Container live migration integrates with Cast AI's Evictor and Rebalancer to enable zero-downtime workload optimization. This guide walks you through enabling live migration in your cluster and understanding how it works with both features to optimize your workloads.

Before you begin

Ensure your cluster meets the requirements for container live migration. Review the complete requirements and limitations before proceeding.

Key prerequisite:

Cast AI-managed AWS EKS cluster running Kubernetes 1.30 or later

Enable container live migration

Container live migration can be enabled through two approaches:

Cast AI Console (UI): Configure live migration through the Cast AI console using node templates and Autoscaler settings
Terraform: Set up live migration infrastructure as code using Cast AI's Terraform provider

Using Terraform

If you prefer infrastructure as code, you can enable container live migration using Terraform.
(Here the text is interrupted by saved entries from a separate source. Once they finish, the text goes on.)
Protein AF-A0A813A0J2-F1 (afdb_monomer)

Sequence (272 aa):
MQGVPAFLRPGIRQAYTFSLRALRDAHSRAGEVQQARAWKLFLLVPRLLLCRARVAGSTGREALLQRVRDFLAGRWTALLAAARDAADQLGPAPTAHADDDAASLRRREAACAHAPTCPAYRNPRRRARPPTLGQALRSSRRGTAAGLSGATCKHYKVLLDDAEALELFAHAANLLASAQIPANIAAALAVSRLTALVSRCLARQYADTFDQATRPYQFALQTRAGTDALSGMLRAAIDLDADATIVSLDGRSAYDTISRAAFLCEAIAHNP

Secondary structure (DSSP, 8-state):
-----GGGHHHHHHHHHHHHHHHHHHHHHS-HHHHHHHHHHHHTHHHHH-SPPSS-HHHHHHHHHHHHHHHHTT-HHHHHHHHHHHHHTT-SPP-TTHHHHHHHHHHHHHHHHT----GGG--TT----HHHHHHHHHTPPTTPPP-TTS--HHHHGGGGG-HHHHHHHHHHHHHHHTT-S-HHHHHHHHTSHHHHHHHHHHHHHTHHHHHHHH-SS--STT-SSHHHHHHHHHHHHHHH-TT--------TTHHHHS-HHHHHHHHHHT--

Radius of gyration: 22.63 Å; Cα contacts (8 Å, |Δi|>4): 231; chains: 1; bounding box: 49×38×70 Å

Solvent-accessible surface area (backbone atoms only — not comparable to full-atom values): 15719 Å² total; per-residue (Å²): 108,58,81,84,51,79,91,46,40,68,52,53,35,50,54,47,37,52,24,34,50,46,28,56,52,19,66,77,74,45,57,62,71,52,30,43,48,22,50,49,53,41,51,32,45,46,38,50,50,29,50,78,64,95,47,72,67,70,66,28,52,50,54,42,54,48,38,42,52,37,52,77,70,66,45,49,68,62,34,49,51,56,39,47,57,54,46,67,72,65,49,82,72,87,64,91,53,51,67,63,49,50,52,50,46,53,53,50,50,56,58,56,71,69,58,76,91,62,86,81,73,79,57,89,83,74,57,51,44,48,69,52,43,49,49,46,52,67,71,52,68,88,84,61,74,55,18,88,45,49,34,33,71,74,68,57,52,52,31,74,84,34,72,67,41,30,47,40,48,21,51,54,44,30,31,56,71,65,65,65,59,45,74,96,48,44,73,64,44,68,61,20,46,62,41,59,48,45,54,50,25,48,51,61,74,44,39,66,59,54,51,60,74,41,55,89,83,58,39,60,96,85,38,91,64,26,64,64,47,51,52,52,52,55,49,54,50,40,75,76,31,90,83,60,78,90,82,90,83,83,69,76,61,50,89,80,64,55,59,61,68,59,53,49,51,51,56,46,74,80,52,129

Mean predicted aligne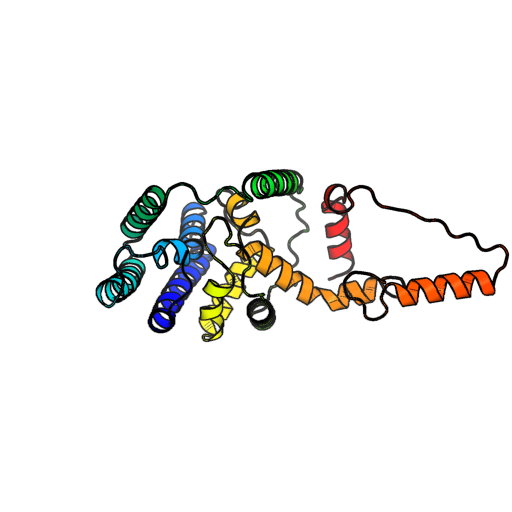d error: 9.46 Å

Nearest PDB structures (foldseek):
  7bmh-assembly1_A  TM=2.535E-01  e=9.460E+00  Plenodomus lingam
  3q7k-assembly1_E  TM=1.871E-01  e=7.464E+00  Salmonella enterica subsp. enterica serovar Typhi str. CT18

Foldseek 3Di:
DDFQDPVCLVLLLVQLLVLLVQLVCCLVPHDQVSNQVSVLSNLQSCLLQVLQDPDDDPVRVVVSVVSSVCSVVVVVVVSVVVSVVSVVVVPDDPCPCVVVVVVVLVLLVVVVVPDDPDPLLDDVVQFLDLVLLLVLLVPDDPPDAFFPSNDDSSSVNSQNVPPSSSRSLSVVLRCLSSVVHRPVCNSSVSRGNSVVSSVSSSCVVCVVVVVVVCPPPDADDPDPCHVVVVVVVVVVVCVVPVPDDDDDDDDDVCVSPDDPVVVVVVVSVSPD

pLDDT: mean 81.61, std 15.21, range [38.41, 97.88]

Organism: NCBI:txid1628268

Structure (mmCIF, N/CA/C/O backbone):
data_AF-A0A813A0J2-F1
#
_entry.id   AF-A0A813A0J2-F1
#
loop_
_atom_site.group_PDB
_atom_site.id
_atom_site.type_symbol
_atom_site.label_atom_id
_atom_site.label_alt_id
_atom_site.label_comp_id
_atom_site.label_asym_id
_atom_site.label_entity_id
_atom_site.label_seq_id
_atom_site.pdbx_PDB_ins_code
_atom_site.Cartn_x
_atom_site.Cartn_y
_atom_site.Cartn_z
_atom_site.occupancy
_atom_site.B_iso_or_equiv
_atom_site.auth_seq_id
_atom_site.auth_comp_id
_atom_site.auth_asym_id
_atom_site.auth_atom_id
_atom_site.pdbx_PDB_model_num
ATOM 1 N N . MET A 1 1 ? 5.527 -5.990 15.704 1.00 75.81 1 MET A N 1
ATOM 2 C CA . MET A 1 1 ? 4.059 -6.217 15.722 1.00 75.81 1 MET A CA 1
ATOM 3 C C . MET A 1 1 ? 3.756 -7.693 15.552 1.00 75.81 1 MET A C 1
ATOM 5 O O . MET A 1 1 ? 4.475 -8.348 14.804 1.00 75.81 1 MET A O 1
ATOM 9 N N . GLN A 1 2 ? 2.730 -8.227 16.221 1.00 80.75 2 GLN A N 1
ATOM 10 C CA . GLN A 1 2 ? 2.326 -9.626 16.014 1.00 80.75 2 GLN A CA 1
ATOM 11 C C . GLN A 1 2 ? 1.457 -9.799 14.753 1.00 80.75 2 GLN A C 1
ATOM 13 O O . GLN A 1 2 ? 0.929 -8.828 14.201 1.00 80.75 2 GLN A O 1
ATOM 18 N N . GLY A 1 3 ? 1.341 -11.038 14.263 1.00 83.94 3 GLY A N 1
ATOM 19 C CA . GLY A 1 3 ? 0.378 -11.385 13.212 1.00 83.94 3 GLY A CA 1
ATOM 20 C C . GLY A 1 3 ? -1.062 -11.289 13.723 1.00 83.94 3 GLY A C 1
ATOM 21 O O . GLY A 1 3 ? -1.275 -11.263 14.929 1.00 83.94 3 GLY A O 1
ATOM 22 N N . VAL A 1 4 ? -2.049 -11.240 12.823 1.00 88.69 4 VAL A N 1
ATOM 23 C CA . VAL A 1 4 ? -3.469 -11.173 13.214 1.00 88.69 4 VAL A CA 1
ATOM 24 C C . VAL A 1 4 ? -3.949 -12.553 13.687 1.00 88.69 4 VAL A C 1
ATOM 26 O O . VAL A 1 4 ? -4.020 -13.465 12.853 1.00 88.69 4 VAL A O 1
ATOM 29 N N . PRO A 1 5 ? -4.300 -12.739 14.976 1.00 90.12 5 PRO A N 1
ATOM 30 C CA . PRO A 1 5 ? -4.888 -13.991 15.451 1.00 90.12 5 PRO A CA 1
ATOM 31 C C . PRO A 1 5 ? -6.247 -14.243 14.790 1.00 90.12 5 PRO A C 1
ATOM 33 O O . PRO A 1 5 ? -6.977 -13.295 14.504 1.00 90.12 5 PRO A O 1
ATOM 36 N N . ALA A 1 6 ? -6.614 -15.509 14.568 1.00 91.44 6 ALA A N 1
ATOM 37 C CA . ALA A 1 6 ? -7.849 -15.867 13.859 1.00 91.44 6 ALA A CA 1
ATOM 38 C C . ALA A 1 6 ? -9.105 -15.242 14.495 1.00 91.44 6 ALA A C 1
ATOM 40 O O . ALA A 1 6 ? -9.894 -14.620 13.788 1.00 91.44 6 ALA A O 1
ATOM 41 N N . PHE A 1 7 ? -9.224 -15.308 15.827 1.00 91.38 7 PHE A N 1
ATOM 42 C CA . PHE A 1 7 ? -10.346 -14.735 16.580 1.00 91.38 7 PHE A CA 1
ATOM 43 C C . PHE A 1 7 ? -10.458 -13.206 16.465 1.00 91.38 7 PHE A C 1
ATOM 45 O O . PHE A 1 7 ? -11.523 -12.652 16.707 1.00 91.38 7 PHE A O 1
ATOM 52 N N . LEU A 1 8 ? -9.370 -12.513 16.108 1.00 93.50 8 LEU A N 1
ATOM 53 C CA . LEU A 1 8 ? -9.333 -11.053 16.019 1.00 93.50 8 LEU A CA 1
ATOM 54 C C . LEU A 1 8 ? -9.584 -10.550 14.591 1.00 93.50 8 LEU A C 1
ATOM 56 O O . LEU A 1 8 ? -9.812 -9.358 14.403 1.00 93.50 8 LEU A O 1
ATOM 60 N N . ARG A 1 9 ? -9.555 -11.428 13.575 1.00 94.50 9 ARG A N 1
ATOM 61 C CA . ARG A 1 9 ? -9.724 -11.032 12.164 1.00 94.50 9 ARG A CA 1
ATOM 62 C C . ARG A 1 9 ? -10.989 -10.200 11.916 1.00 94.50 9 ARG A C 1
ATOM 64 O O . ARG A 1 9 ? -10.839 -9.170 11.261 1.00 94.50 9 ARG A O 1
ATOM 71 N N . PRO A 1 10 ? -12.182 -10.556 12.447 1.00 95.44 10 PRO A N 1
ATOM 72 C CA . PRO A 1 10 ? -13.379 -9.736 12.256 1.00 95.44 10 PRO A CA 1
ATOM 73 C C . PRO A 1 10 ? -13.210 -8.321 12.823 1.00 95.44 10 PRO A C 1
ATOM 75 O O . PRO A 1 10 ? -13.498 -7.348 12.134 1.00 95.44 10 PRO A O 1
ATOM 78 N N . GLY A 1 11 ? -12.653 -8.200 14.031 1.00 95.94 11 GLY A N 1
ATOM 79 C CA . GLY A 1 11 ? -12.412 -6.912 14.684 1.00 95.94 11 GLY A CA 1
ATOM 80 C C . GLY A 1 11 ? -11.375 -6.046 13.963 1.00 95.94 11 GLY A C 1
ATOM 81 O O . GLY A 1 11 ? -11.594 -4.855 13.759 1.00 95.94 11 GLY A O 1
ATOM 82 N N . ILE A 1 12 ? -10.268 -6.640 13.500 1.00 95.75 12 ILE A N 1
ATOM 83 C CA . ILE A 1 12 ? -9.265 -5.914 12.703 1.00 95.75 12 ILE A CA 1
ATOM 84 C C . ILE A 1 12 ? -9.857 -5.456 11.365 1.00 95.75 12 ILE A C 1
ATOM 86 O O . ILE A 1 12 ? -9.599 -4.331 10.938 1.00 95.75 12 ILE A O 1
ATOM 90 N N . ARG A 1 13 ? -10.664 -6.294 10.706 1.00 96.50 13 ARG A N 1
ATOM 91 C CA . ARG A 1 13 ? -11.355 -5.913 9.470 1.00 96.50 13 ARG A CA 1
ATOM 92 C C . ARG A 1 13 ? -12.330 -4.758 9.704 1.00 96.50 13 ARG A C 1
ATOM 94 O O . ARG A 1 13 ? -12.316 -3.811 8.922 1.00 96.50 13 ARG A O 1
ATOM 101 N N . GLN A 1 14 ? -13.111 -4.784 10.785 1.00 96.75 14 GLN A N 1
ATOM 102 C CA . GLN A 1 14 ? -13.985 -3.667 11.159 1.00 96.75 14 GLN A CA 1
ATOM 103 C C . GLN A 1 14 ? -13.189 -2.377 11.392 1.00 96.75 14 GLN A C 1
ATOM 105 O O . GLN A 1 14 ? -13.555 -1.337 10.853 1.00 96.75 14 GLN A O 1
ATOM 110 N N . ALA A 1 15 ? -12.067 -2.441 12.113 1.00 97.31 15 ALA A N 1
ATOM 111 C CA . ALA A 1 15 ? -11.208 -1.280 12.356 1.00 97.31 15 ALA A CA 1
ATOM 112 C C . ALA A 1 15 ? -10.622 -0.686 11.059 1.00 97.31 15 ALA A C 1
ATOM 114 O O . ALA A 1 15 ? -10.613 0.534 10.865 1.00 97.31 15 ALA A O 1
ATOM 115 N N . TYR A 1 16 ? -10.167 -1.535 10.133 1.00 97.19 16 TYR A N 1
ATOM 116 C CA . TYR A 1 16 ? -9.724 -1.074 8.817 1.00 97.19 16 TYR A CA 1
ATOM 117 C C . TYR A 1 16 ? -10.860 -0.469 7.999 1.00 97.19 16 TYR A C 1
ATOM 119 O O . TYR A 1 16 ? -10.696 0.609 7.445 1.00 97.19 16 TYR A O 1
ATOM 127 N N . THR A 1 17 ? -12.015 -1.126 7.947 1.00 97.69 17 THR A N 1
ATOM 128 C CA . THR A 1 17 ? -13.176 -0.636 7.192 1.00 97.69 17 THR A CA 1
ATOM 129 C C . THR A 1 17 ? -13.630 0.717 7.731 1.00 97.69 17 THR A C 1
ATOM 131 O O . THR A 1 17 ? -13.798 1.660 6.964 1.00 97.69 17 THR A O 1
ATOM 134 N N . PHE A 1 18 ? -13.722 0.854 9.057 1.00 97.88 18 PHE A N 1
ATOM 135 C CA . PHE A 1 18 ? -14.023 2.115 9.729 1.00 97.88 18 PHE A CA 1
ATOM 136 C C . PHE A 1 18 ? -13.033 3.221 9.335 1.00 97.88 18 PHE A C 1
ATOM 138 O O . PHE A 1 18 ? -13.437 4.296 8.895 1.00 97.88 18 PHE A O 1
ATOM 145 N N . SER A 1 19 ? -11.730 2.954 9.452 1.00 97.62 19 SER A N 1
ATOM 146 C CA . SER A 1 19 ? -10.697 3.952 9.149 1.00 97.62 19 SER A CA 1
ATOM 147 C C . SER A 1 19 ? -10.624 4.313 7.664 1.00 97.62 19 SER A C 1
ATOM 149 O O . SER A 1 19 ? -10.400 5.476 7.335 1.00 97.62 19 SER A O 1
ATOM 151 N N . LEU A 1 20 ? -10.870 3.361 6.762 1.00 97.81 20 LEU A N 1
ATOM 152 C CA . LEU A 1 20 ? -10.923 3.618 5.324 1.00 97.81 20 LEU A CA 1
ATOM 153 C C . LEU A 1 20 ? -12.183 4.395 4.910 1.00 97.81 20 LEU A C 1
ATOM 155 O O . LEU A 1 20 ? -12.088 5.262 4.042 1.00 97.81 20 LEU A O 1
ATOM 159 N N . ARG A 1 21 ? -13.344 4.147 5.540 1.00 97.06 21 ARG A N 1
ATOM 160 C CA . ARG A 1 21 ? -14.542 4.989 5.355 1.00 97.06 21 ARG A CA 1
ATOM 161 C C . ARG A 1 21 ? -14.263 6.419 5.807 1.00 97.06 21 ARG A C 1
ATOM 163 O O . ARG A 1 21 ? -14.449 7.341 5.023 1.00 97.06 21 ARG A O 1
ATOM 170 N N . ALA A 1 22 ? -13.700 6.589 7.006 1.00 96.00 22 ALA A N 1
ATOM 171 C CA . ALA A 1 22 ? -13.313 7.903 7.517 1.00 96.00 22 ALA A CA 1
ATOM 172 C C . ALA A 1 22 ? -12.311 8.623 6.594 1.00 96.00 22 ALA A C 1
ATOM 174 O O . ALA A 1 22 ? -12.391 9.837 6.426 1.00 96.00 22 ALA A O 1
ATOM 175 N N . LEU A 1 23 ? -11.385 7.885 5.974 1.00 96.56 23 LEU A N 1
ATOM 176 C CA . LEU A 1 23 ? -10.433 8.414 4.994 1.00 96.56 23 LEU A CA 1
ATOM 177 C C . LEU A 1 23 ? -11.130 8.901 3.724 1.00 96.56 23 LEU A C 1
ATOM 179 O O . LEU A 1 23 ? -10.880 10.030 3.301 1.00 96.56 23 LEU A O 1
ATOM 183 N N . ARG A 1 24 ? -12.022 8.089 3.149 1.00 95.94 24 ARG A N 1
ATOM 184 C CA . ARG A 1 24 ? -12.827 8.476 1.982 1.00 95.94 24 ARG A CA 1
ATOM 185 C C . ARG A 1 24 ? -13.660 9.724 2.280 1.00 95.94 24 ARG A C 1
ATOM 187 O O . ARG A 1 24 ? -13.628 10.682 1.512 1.00 95.94 24 ARG A O 1
ATOM 194 N N . ASP A 1 25 ? -14.347 9.739 3.418 1.00 95.38 25 ASP A N 1
ATOM 195 C CA . ASP A 1 25 ? -15.223 10.844 3.810 1.00 95.38 25 ASP A CA 1
ATOM 196 C C . ASP A 1 25 ? -14.423 12.133 4.062 1.00 95.38 25 ASP A C 1
ATOM 198 O O . ASP A 1 25 ? -14.815 13.211 3.605 1.00 95.38 25 ASP A O 1
ATOM 202 N N . ALA A 1 26 ? -13.264 12.030 4.724 1.00 94.69 26 ALA A N 1
ATOM 203 C CA . ALA A 1 26 ? -12.372 13.164 4.956 1.00 94.69 26 ALA A CA 1
ATOM 204 C C . ALA A 1 26 ? -11.808 13.736 3.650 1.00 94.69 26 ALA A C 1
ATOM 206 O O . ALA A 1 26 ? -11.664 14.951 3.535 1.00 94.69 26 ALA A O 1
ATOM 207 N N . HIS A 1 27 ? -11.508 12.891 2.663 1.00 92.12 27 HIS A N 1
ATOM 208 C CA . HIS A 1 27 ? -11.026 13.352 1.364 1.00 92.12 27 HIS A CA 1
ATOM 209 C C . HIS A 1 27 ? -12.091 14.149 0.597 1.00 92.12 27 HIS A C 1
ATOM 211 O O . HIS A 1 27 ? -11.766 15.137 -0.052 1.00 92.12 27 HIS A O 1
ATOM 217 N N . SER A 1 28 ? -13.366 13.760 0.700 1.00 87.38 28 SER A N 1
ATOM 218 C CA . SER A 1 28 ? -14.460 14.458 0.013 1.00 87.38 28 SER A CA 1
ATOM 219 C C . SER A 1 28 ? -14.950 15.721 0.723 1.00 87.38 28 SER A C 1
ATOM 221 O O . SER A 1 28 ? -15.503 16.596 0.062 1.00 87.38 28 SER A O 1
ATOM 223 N N . ARG A 1 29 ? -14.837 15.802 2.055 1.00 85.88 29 ARG A N 1
ATOM 224 C CA . ARG A 1 29 ? -15.569 16.810 2.850 1.00 85.88 29 ARG A CA 1
ATOM 225 C C . ARG A 1 29 ? -14.722 17.603 3.839 1.00 85.88 29 ARG A C 1
ATOM 227 O O . ARG A 1 29 ? -15.251 18.517 4.464 1.00 85.88 29 ARG A O 1
ATOM 234 N N . ALA A 1 30 ? -13.453 17.254 4.039 1.00 84.06 30 ALA A N 1
ATOM 235 C CA . ALA A 1 30 ? -12.662 17.806 5.132 1.00 84.06 30 ALA A CA 1
ATOM 236 C C . ALA A 1 30 ? -11.338 18.428 4.674 1.00 84.06 30 ALA A C 1
ATOM 238 O O . ALA A 1 30 ? -10.770 18.070 3.643 1.00 84.06 30 ALA A O 1
ATOM 239 N N . GLY A 1 31 ? -10.831 19.352 5.495 1.00 88.50 31 GLY A N 1
ATOM 240 C CA . GLY A 1 31 ? -9.531 19.987 5.291 1.00 88.50 31 GLY A CA 1
ATOM 241 C C . GLY A 1 31 ? -8.350 19.036 5.513 1.00 88.50 31 GLY A C 1
ATOM 242 O O . GLY A 1 31 ? -8.483 17.950 6.088 1.00 88.50 31 GLY A O 1
ATOM 243 N N . GLU A 1 32 ? -7.163 19.481 5.102 1.00 89.44 32 GLU A N 1
ATOM 244 C CA . GLU A 1 32 ? -5.930 18.682 5.074 1.00 89.44 32 GLU A CA 1
ATOM 245 C C . GLU A 1 32 ? -5.586 18.027 6.426 1.00 89.44 32 GLU A C 1
ATOM 247 O O . GLU A 1 32 ? -5.187 16.862 6.480 1.00 89.44 32 GLU A O 1
ATOM 252 N N . VAL A 1 33 ? -5.823 18.724 7.543 1.00 92.38 33 VAL A N 1
ATOM 253 C CA . VAL A 1 33 ? -5.591 18.191 8.899 1.00 92.38 33 VAL A CA 1
ATOM 254 C C . VAL A 1 33 ? -6.425 16.936 9.164 1.00 92.38 33 VAL A C 1
ATOM 256 O O . VAL A 1 33 ? -5.918 15.953 9.712 1.00 92.38 33 VAL A O 1
ATOM 259 N N . GLN A 1 34 ? -7.700 16.945 8.776 1.00 93.06 34 GLN A N 1
ATOM 260 C CA . GLN A 1 34 ? -8.599 15.817 9.007 1.00 93.06 34 GLN A CA 1
ATOM 261 C C . GLN A 1 34 ? -8.285 14.656 8.062 1.00 93.06 34 GLN A C 1
ATOM 263 O O . GLN A 1 34 ? -8.298 13.501 8.491 1.00 93.06 34 GLN A O 1
ATOM 268 N N . GLN A 1 35 ? -7.910 14.953 6.816 1.00 94.31 35 GLN A N 1
ATOM 269 C CA . GLN A 1 35 ? -7.392 13.947 5.890 1.00 94.31 35 GLN A CA 1
ATOM 270 C C . GLN A 1 35 ? -6.145 13.266 6.470 1.00 94.31 35 GLN A C 1
ATOM 272 O O . GLN A 1 35 ? -6.067 12.037 6.507 1.00 94.31 35 GLN A O 1
ATOM 277 N N . ALA A 1 36 ? -5.202 14.041 7.014 1.00 94.00 36 ALA A N 1
ATOM 278 C CA . ALA A 1 36 ? -3.986 13.505 7.621 1.00 94.00 36 ALA A CA 1
ATOM 279 C C . ALA A 1 36 ? -4.298 12.616 8.833 1.00 94.00 36 ALA A C 1
ATOM 281 O O . ALA A 1 36 ? -3.675 11.568 9.015 1.00 94.00 36 ALA A O 1
ATOM 282 N N . ARG A 1 37 ? -5.282 12.997 9.658 1.00 94.25 37 ARG A N 1
ATOM 283 C CA . ARG A 1 37 ? -5.762 12.175 10.783 1.00 94.25 37 ARG A CA 1
ATOM 284 C C . ARG A 1 37 ? -6.370 10.860 10.308 1.00 94.25 37 ARG A C 1
ATOM 286 O O . ARG A 1 37 ? -6.030 9.821 10.868 1.00 94.25 37 ARG A O 1
ATOM 293 N N . ALA A 1 38 ? -7.204 10.881 9.271 1.00 95.94 38 ALA A N 1
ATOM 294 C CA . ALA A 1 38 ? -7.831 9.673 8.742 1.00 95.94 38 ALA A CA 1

See our EKS Live Migration Terraform example for complete configuration templates and setup instructions.

Using Cast AI Console

Container live migration setup varies depending on whether you're setting up a new cluster or enabling the feature on an existing cluster.

For new clusters

When you connect a new cluster to Cast AI and enable automation, live migration components are automatically installed as part of the phase 2 onboarding script. You'll still need to configure node templates and node configuration as described below to ensure nodes support live migration.

For existing clusters

You'll need to manually install the live migration components first, then configure node templates. Follow these steps in order:

Step 1: Install live migration components (existing clusters only)

For existing clusters, manually install the live migration controller using Helm:

# Add Cast AI Helm repository
helm repo add castai-helm https://castai.github.io/helm-charts
helm repo update castai-helm

# Install live migration controller
helm install castai-live castai-helm/castai-live \
  --namespace castai-agent \
  --set castai.apiKey=<CONSOLE_API_KEY> \
  --set castai.apiURL=<API_URL> \
  --set castai.clusterID=<CLUSTER_ID> \
  --set daemon.install.enabled=true \
  --set castai-aws-vpc-cni.enabled=true

Replace the placeholders with your actual values:

<CONSOLE_API_KEY>: Your Cast AI API key
<API_URL>: Cast AI API URL (https://api.cast.ai or https://api.eu.cast.ai)
<CLUSTER_ID>: Your Cast AI cluster ID

This installation:

Installs the live migration controller in your cluster
Sets up the specialized VPC CNI for TCP preservation
Configures the necessary daemon components

All components are installed in the castai-agent namespace.

Step 2: Configure node templates

Navigate to your cluster's Autoscaler → Node templates section and either create a new template or edit an existing one.

In the node template configuration, locate the Container live migration section and enable it:

Enabling this option ensures that nodes provisioned using this template will support live migration.

Configure compatible instance families

After enabling Container Live Migration, you must configure compatible instance families to ensure successful migrations. Click on the Compatible instance helper section in the node template:

The instance selector helps you choose compatible instance families from the same CPU generation set. This ensures that workload migrations between nodes will succeed.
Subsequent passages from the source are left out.